- Intravenous dexamethasone increases the number of ventilator-free days (days alive and free of mechanical ventilation) during the first 28 days in ICU patients with COVID-19 and moderate or severe acute respiratory distress syndrome (ARDS).
Why this matters
- This is one of the first and largest randomized clinical trial (RCT) of dexamethasone in COVID-19-associated ARDS.
- Multicenter RCT of dexamethasone (20 mg intravenous for 5 days, 10 mg for 5 days or until ICU discharge) plus standard care vs standard care alone (n=299) conducted at 41 ICUs in Brazil (CoDEX RCT).
- Funding: Coalition COVID-19 Brazil; others.
- The dexamethasone group had more ventilator-free days during the first 28 days (mean, 6.6 [95% CI, 5.0-8.2] ventilator-free days vs 4.0 [95% CI, 2.9-5.4] ventilator-free days) with a difference of 2.26 days; P=.04.

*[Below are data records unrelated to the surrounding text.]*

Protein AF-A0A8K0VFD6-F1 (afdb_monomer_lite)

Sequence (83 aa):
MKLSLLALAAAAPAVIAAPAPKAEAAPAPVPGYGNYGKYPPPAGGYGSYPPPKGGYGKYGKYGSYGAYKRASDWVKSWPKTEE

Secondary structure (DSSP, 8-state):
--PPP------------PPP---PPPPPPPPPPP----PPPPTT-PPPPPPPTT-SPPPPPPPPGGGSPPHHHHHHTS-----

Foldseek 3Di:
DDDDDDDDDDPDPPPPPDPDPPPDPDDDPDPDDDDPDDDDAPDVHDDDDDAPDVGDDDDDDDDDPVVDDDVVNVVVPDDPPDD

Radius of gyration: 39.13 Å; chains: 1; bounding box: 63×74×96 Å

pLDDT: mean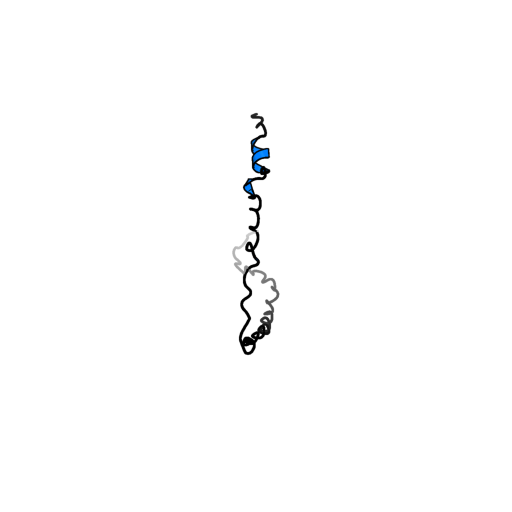 71.09, std 11.83, range [39.44, 85.5]

Structure (mmCIF, N/CA/C/O backbone):
data_AF-A0A8K0VFD6-F1
#
_entry.id   AF-A0A8K0VFD6-F1
#
loop_
_atom_site.group_PDB
_atom_site.id
_atom_site.type_symbol
_atom_site.label_atom_id
_atom_site.label_alt_id
_atom_site.label_comp_id
_atom_site.label_asym_id
_atom_site.label_entity_id
_atom_site.label_seq_id
_atom_site.pdbx_PDB_ins_code
_atom_site.Cartn_x
_atom_site.Cartn_y
_atom_site.Cartn_z
_atom_site.occupancy
_atom_site.B_iso_or_equiv
_atom_site.auth_seq_id
_atom_site.auth_comp_id
_atom_site.auth_asym_id
_atom_site.auth_atom_id
_atom_site.pdbx_PDB_model_num
ATOM 1 N N . MET A 1 1 ? 49.256 36.290 -76.789 1.00 44.88 1 MET A N 1
ATOM 2 C CA . MET A 1 1 ? 48.184 36.828 -75.923 1.00 44.88 1 MET A CA 1
ATOM 3 C C . MET A 1 1 ? 46.929 37.016 -76.756 1.00 44.88 1 MET A C 1
ATOM 5 O O . MET A 1 1 ? 46.990 37.799 -77.693 1.00 44.88 1 MET A O 1
ATOM 9 N N . LYS A 1 2 ? 45.871 36.249 -76.465 1.00 39.44 2 LYS A N 1
ATOM 10 C CA . LYS A 1 2 ? 44.460 36.439 -76.864 1.00 39.44 2 LYS A CA 1
ATOM 11 C C . LYS A 1 2 ? 43.694 35.224 -76.323 1.00 39.44 2 LYS A C 1
ATOM 13 O O . LYS A 1 2 ? 43.794 34.130 -76.867 1.00 39.44 2 LYS A O 1
ATOM 18 N N . LEU A 1 3 ? 43.061 35.416 -75.171 1.00 48.88 3 LEU A N 1
ATOM 19 C CA . LEU A 1 3 ? 42.297 34.406 -74.442 1.00 48.88 3 LEU A CA 1
ATOM 20 C C . LEU A 1 3 ? 40.978 34.159 -75.181 1.00 48.88 3 LEU A C 1
ATOM 22 O O . LEU A 1 3 ? 40.180 35.083 -75.316 1.00 48.88 3 LEU A O 1
ATOM 26 N N . SER A 1 4 ? 40.771 32.935 -75.672 1.00 48.19 4 SER A N 1
ATOM 27 C CA . SER A 1 4 ? 39.482 32.507 -76.219 1.00 48.19 4 SER A CA 1
ATOM 28 C C . SER A 1 4 ? 38.649 31.836 -75.133 1.00 48.19 4 SER A C 1
ATOM 30 O O . SER A 1 4 ? 39.124 30.981 -74.389 1.00 48.19 4 SER A O 1
ATOM 32 N N . LEU A 1 5 ? 37.413 32.311 -75.064 1.00 50.72 5 LEU A N 1
ATOM 33 C CA . LEU A 1 5 ? 36.305 31.904 -74.218 1.00 50.72 5 LEU A CA 1
ATOM 34 C C . LEU A 1 5 ? 35.909 30.428 -74.378 1.00 50.72 5 LEU A C 1
ATOM 36 O O . LEU A 1 5 ? 36.007 29.857 -75.459 1.00 50.72 5 LEU A O 1
ATOM 40 N N . LEU A 1 6 ? 35.274 29.943 -73.308 1.00 50.22 6 LEU A N 1
ATOM 41 C CA . LEU A 1 6 ? 34.288 28.860 -73.254 1.00 50.22 6 LEU A CA 1
ATOM 42 C C . LEU A 1 6 ? 34.803 27.409 -73.330 1.00 50.22 6 LEU A C 1
ATOM 44 O O . LEU A 1 6 ? 34.870 26.790 -74.386 1.00 50.22 6 LEU A O 1
ATOM 48 N N . ALA A 1 7 ? 34.986 26.809 -72.153 1.00 54.47 7 ALA A N 1
ATOM 49 C CA . ALA A 1 7 ? 34.713 25.390 -71.946 1.00 54.47 7 ALA A CA 1
ATOM 50 C C . ALA A 1 7 ? 33.912 25.232 -70.645 1.00 54.47 7 ALA A C 1
ATOM 52 O O . ALA A 1 7 ? 34.449 25.094 -69.550 1.00 54.47 7 ALA A O 1
ATOM 53 N N . LEU A 1 8 ? 32.592 25.325 -70.796 1.00 53.72 8 LEU A N 1
ATOM 54 C CA . LEU A 1 8 ? 31.601 24.786 -69.877 1.00 53.72 8 LEU A CA 1
ATOM 55 C C . LEU A 1 8 ? 31.801 23.265 -69.810 1.00 53.72 8 LEU A C 1
ATOM 57 O O . LEU A 1 8 ? 31.472 22.584 -70.777 1.00 53.72 8 LEU A O 1
ATOM 61 N N . ALA A 1 9 ? 32.314 22.721 -68.706 1.00 52.22 9 ALA A N 1
ATOM 62 C CA . ALA A 1 9 ? 32.199 21.289 -68.444 1.00 52.22 9 ALA A CA 1
ATOM 63 C C . ALA A 1 9 ? 32.375 20.946 -66.959 1.00 52.22 9 ALA A C 1
ATOM 65 O O . ALA A 1 9 ? 33.434 21.142 -66.374 1.00 52.22 9 ALA A O 1
ATOM 66 N N . ALA A 1 10 ? 31.314 20.344 -66.424 1.00 55.03 10 ALA A N 1
ATOM 67 C CA . ALA A 1 10 ? 31.310 19.397 -65.316 1.00 55.03 10 ALA A CA 1
ATOM 68 C C . ALA A 1 10 ? 31.709 19.921 -63.926 1.00 55.03 10 ALA A C 1
ATOM 70 O O . ALA A 1 10 ? 32.770 19.620 -63.385 1.00 55.03 10 ALA A O 1
ATOM 71 N N . ALA A 1 11 ? 30.741 20.564 -63.267 1.00 52.97 11 ALA A N 1
ATOM 72 C CA . ALA A 1 11 ? 30.568 20.375 -61.833 1.00 52.97 11 ALA A CA 1
ATOM 73 C C . ALA A 1 11 ? 30.303 18.879 -61.571 1.00 52.97 11 ALA A C 1
ATOM 75 O O . ALA A 1 11 ? 29.184 18.401 -61.745 1.00 52.97 11 ALA A O 1
ATOM 76 N N . ALA A 1 12 ? 31.338 18.128 -61.203 1.00 55.28 12 ALA A N 1
ATOM 77 C CA . ALA A 1 12 ? 31.178 16.809 -60.613 1.00 55.28 12 ALA A CA 1
ATOM 78 C C . ALA A 1 12 ? 31.125 17.003 -59.092 1.00 55.28 12 ALA A C 1
ATOM 80 O O . ALA A 1 12 ? 32.173 17.261 -58.493 1.00 55.28 12 ALA A O 1
ATOM 81 N N . PRO A 1 13 ? 29.956 16.925 -58.426 1.00 56.22 13 PRO A N 1
ATOM 82 C CA . PRO A 1 13 ? 29.983 16.712 -56.992 1.00 56.22 13 PRO A CA 1
ATOM 83 C C . PRO A 1 13 ? 30.683 15.371 -56.781 1.00 56.22 13 PRO A C 1
ATOM 85 O O . PRO A 1 13 ? 30.237 14.341 -57.288 1.00 56.22 13 PRO A O 1
ATOM 88 N N . ALA A 1 14 ? 31.820 15.396 -56.088 1.00 56.50 14 ALA A N 1
ATOM 89 C CA . ALA A 1 14 ? 32.440 14.191 -55.576 1.00 56.50 14 ALA A CA 1
ATOM 90 C C . ALA A 1 14 ? 31.384 13.491 -54.717 1.00 56.50 14 ALA A C 1
ATOM 92 O O . ALA A 1 14 ? 31.083 13.929 -53.607 1.00 56.50 14 ALA A O 1
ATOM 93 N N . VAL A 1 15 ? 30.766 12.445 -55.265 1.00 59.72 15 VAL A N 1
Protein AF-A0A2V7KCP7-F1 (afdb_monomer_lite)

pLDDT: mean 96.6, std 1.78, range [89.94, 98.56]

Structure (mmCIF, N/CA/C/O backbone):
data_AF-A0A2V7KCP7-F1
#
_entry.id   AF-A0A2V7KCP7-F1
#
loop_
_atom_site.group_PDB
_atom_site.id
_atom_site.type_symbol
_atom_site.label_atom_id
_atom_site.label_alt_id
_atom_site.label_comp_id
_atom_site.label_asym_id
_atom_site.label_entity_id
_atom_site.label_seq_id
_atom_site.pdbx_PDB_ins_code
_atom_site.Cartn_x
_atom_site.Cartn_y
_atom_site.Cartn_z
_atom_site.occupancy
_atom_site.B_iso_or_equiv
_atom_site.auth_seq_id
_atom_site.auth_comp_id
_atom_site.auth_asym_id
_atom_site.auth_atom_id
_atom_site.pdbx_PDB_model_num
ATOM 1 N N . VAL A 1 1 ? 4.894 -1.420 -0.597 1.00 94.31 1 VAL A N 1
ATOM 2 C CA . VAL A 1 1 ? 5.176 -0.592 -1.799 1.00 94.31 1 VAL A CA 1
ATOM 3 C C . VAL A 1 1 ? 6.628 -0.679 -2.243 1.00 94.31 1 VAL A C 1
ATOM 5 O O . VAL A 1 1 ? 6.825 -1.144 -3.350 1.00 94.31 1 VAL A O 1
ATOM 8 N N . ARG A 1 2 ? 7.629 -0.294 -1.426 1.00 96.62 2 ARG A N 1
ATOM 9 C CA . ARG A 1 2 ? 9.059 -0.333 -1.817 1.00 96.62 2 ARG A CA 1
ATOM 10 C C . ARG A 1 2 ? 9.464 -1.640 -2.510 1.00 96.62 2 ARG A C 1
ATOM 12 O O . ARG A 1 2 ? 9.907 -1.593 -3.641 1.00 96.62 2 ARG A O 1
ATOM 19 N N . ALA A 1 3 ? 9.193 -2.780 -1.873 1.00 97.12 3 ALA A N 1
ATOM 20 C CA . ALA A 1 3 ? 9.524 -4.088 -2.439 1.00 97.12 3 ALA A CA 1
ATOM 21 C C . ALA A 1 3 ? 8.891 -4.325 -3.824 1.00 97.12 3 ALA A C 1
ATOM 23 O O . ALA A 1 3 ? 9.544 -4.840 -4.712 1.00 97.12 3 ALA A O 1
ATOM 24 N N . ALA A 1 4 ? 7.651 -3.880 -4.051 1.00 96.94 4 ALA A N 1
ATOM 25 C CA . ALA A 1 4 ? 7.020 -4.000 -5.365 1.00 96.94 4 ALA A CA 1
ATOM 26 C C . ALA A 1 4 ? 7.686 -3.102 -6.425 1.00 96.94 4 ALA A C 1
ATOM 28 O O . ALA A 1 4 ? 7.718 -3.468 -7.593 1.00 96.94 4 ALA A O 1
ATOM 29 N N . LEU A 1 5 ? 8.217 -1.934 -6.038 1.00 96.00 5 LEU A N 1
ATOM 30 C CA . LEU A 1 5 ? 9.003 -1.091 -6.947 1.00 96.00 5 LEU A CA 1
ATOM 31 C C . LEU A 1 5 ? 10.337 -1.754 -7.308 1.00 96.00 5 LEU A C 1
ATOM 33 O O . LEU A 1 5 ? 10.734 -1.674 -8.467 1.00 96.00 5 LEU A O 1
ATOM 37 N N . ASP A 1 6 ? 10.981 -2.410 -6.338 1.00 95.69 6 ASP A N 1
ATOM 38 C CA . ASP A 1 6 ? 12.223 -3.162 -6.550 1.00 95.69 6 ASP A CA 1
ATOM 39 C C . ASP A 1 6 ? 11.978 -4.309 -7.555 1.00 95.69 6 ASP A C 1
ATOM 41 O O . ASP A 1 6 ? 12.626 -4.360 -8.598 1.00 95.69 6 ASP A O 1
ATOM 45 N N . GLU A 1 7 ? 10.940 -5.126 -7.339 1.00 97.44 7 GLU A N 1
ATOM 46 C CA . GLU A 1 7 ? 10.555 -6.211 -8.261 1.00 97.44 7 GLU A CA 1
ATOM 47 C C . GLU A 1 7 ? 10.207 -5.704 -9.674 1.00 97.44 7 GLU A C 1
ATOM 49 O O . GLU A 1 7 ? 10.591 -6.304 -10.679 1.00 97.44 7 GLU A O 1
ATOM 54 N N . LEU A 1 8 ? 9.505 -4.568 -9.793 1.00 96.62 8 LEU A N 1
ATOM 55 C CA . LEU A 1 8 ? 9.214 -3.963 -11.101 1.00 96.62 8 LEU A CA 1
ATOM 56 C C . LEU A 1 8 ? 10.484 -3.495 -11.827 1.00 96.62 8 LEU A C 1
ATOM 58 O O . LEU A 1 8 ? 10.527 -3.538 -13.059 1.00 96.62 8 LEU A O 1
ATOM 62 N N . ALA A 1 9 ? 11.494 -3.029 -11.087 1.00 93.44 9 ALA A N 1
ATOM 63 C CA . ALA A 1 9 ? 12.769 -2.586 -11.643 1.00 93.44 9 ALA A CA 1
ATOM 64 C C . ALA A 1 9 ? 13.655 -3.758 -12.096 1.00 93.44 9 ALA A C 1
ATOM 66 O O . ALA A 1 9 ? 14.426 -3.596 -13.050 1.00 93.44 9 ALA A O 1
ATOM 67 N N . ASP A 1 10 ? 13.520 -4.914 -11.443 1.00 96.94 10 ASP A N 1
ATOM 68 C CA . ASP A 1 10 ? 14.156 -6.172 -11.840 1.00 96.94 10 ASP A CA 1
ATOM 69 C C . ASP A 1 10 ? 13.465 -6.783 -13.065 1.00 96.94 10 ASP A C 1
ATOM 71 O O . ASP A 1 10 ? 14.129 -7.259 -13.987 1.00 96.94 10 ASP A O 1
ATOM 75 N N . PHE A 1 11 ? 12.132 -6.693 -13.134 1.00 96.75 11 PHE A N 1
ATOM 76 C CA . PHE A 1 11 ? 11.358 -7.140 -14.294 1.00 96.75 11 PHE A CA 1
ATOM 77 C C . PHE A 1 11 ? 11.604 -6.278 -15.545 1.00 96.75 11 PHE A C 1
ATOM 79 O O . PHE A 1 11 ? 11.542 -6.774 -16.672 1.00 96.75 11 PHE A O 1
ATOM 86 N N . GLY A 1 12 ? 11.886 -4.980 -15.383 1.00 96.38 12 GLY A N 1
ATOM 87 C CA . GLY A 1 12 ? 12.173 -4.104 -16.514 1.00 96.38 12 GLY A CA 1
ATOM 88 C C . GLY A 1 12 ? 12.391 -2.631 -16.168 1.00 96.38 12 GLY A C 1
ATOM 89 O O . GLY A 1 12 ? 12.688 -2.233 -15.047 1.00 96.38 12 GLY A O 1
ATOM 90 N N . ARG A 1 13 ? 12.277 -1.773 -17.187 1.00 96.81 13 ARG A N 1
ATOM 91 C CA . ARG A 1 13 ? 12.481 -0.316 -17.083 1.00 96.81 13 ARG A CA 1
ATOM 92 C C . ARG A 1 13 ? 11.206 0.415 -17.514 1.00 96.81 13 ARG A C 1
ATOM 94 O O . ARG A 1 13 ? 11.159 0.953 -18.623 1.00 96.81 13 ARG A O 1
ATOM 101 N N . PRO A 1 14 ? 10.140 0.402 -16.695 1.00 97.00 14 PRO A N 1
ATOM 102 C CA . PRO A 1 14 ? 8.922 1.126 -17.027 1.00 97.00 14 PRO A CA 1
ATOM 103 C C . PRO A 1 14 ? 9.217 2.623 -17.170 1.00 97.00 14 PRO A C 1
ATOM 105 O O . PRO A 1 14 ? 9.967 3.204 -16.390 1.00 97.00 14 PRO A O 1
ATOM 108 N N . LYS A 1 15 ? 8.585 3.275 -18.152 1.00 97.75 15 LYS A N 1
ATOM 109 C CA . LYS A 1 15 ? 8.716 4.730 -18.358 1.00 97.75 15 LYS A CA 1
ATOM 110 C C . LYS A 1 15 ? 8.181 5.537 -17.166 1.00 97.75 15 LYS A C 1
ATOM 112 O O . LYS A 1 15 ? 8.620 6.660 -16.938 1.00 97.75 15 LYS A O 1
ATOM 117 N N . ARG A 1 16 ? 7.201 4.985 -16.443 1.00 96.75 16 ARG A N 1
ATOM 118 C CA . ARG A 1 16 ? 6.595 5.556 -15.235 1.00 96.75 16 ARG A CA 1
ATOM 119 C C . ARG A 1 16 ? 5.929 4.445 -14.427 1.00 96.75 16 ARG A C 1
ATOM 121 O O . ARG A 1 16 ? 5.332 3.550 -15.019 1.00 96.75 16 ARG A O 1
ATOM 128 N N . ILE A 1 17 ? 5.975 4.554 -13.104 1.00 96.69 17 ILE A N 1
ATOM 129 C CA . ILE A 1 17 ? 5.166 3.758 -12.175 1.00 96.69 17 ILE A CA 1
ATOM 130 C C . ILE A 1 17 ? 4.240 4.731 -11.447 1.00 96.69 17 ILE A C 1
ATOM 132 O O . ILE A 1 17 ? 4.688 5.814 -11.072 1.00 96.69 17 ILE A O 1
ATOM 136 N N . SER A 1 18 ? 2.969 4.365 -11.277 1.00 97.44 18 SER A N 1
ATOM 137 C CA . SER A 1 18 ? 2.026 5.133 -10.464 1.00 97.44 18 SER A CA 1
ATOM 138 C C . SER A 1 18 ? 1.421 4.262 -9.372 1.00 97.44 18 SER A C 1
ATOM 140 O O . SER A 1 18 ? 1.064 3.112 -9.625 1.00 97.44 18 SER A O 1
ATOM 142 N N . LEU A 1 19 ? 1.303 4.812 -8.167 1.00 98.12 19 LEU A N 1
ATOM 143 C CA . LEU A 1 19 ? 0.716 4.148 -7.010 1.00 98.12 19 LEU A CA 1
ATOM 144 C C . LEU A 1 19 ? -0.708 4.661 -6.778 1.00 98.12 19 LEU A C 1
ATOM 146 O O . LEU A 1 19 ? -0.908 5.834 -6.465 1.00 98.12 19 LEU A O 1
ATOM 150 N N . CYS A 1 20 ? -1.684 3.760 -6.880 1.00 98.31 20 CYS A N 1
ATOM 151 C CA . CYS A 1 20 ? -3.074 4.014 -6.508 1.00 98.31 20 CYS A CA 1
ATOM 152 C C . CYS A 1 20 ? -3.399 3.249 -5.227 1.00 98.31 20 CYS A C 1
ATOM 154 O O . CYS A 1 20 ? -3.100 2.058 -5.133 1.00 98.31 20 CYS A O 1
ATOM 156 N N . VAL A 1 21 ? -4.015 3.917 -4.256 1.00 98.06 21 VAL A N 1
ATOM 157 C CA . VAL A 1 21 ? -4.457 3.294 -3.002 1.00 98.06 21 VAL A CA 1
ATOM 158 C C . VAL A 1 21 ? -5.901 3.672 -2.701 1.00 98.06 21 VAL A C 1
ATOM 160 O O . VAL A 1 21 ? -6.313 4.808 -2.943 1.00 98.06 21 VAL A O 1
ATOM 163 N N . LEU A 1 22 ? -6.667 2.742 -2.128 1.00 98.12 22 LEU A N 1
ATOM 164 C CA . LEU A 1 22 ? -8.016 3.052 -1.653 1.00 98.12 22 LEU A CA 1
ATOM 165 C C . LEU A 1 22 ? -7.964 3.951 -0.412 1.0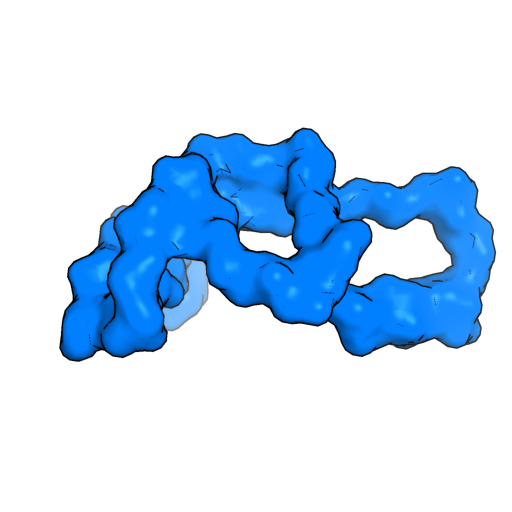0 98.12 22 LEU A C 1
ATOM 167 O O . LEU A 1 22 ? -8.682 4.946 -0.340 1.00 98.12 22 LEU A O 1
ATOM 171 N N . VAL A 1 23 ? -7.074 3.635 0.534 1.00 98.00 23 VAL A N 1
ATOM 172 C CA . VAL A 1 23 ? -6.907 4.384 1.783 1.00 98.00 23 VAL A CA 1
ATOM 173 C C . VAL A 1 23 ? -5.446 4.768 1.998 1.00 98.00 23 VAL A C 1
ATOM 175 O O . VAL A 1 23 ? -4.555 3.926 1.902 1.00 98.00 23 VAL A O 1
ATOM 178 N N . ASP A 1 24 ? -5.203 6.034 2.333 1.00 97.69 24 ASP A N 1
ATOM 179 C CA . ASP A 1 24 ? -3.924 6.515 2.862 1.00 97.69 24 ASP A CA 1
ATOM 180 C C . ASP A 1 24 ? -4.052 6.796 4.366 1.00 97.69 24 ASP A C 1
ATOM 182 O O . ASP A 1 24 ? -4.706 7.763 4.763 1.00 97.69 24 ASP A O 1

- No differences between groups (at 28 days):
- all-cause mortality;
- ICU-free days; and
- mechanical ventilation duration.
- Adverse events:
- fewer secondary infections in the dexamethasone group (21.9% vs 29.1%);
- more need of insulin in the dexamethasone group for glucose control (31.1% vs 28.4%); and
- fewer participants in the dexamethasone group experienced other serious adverse events (3.3% vs 6.1%).
- Trial terminated early (accrual of 299 patients instead of 350 patients) after publication of a related study.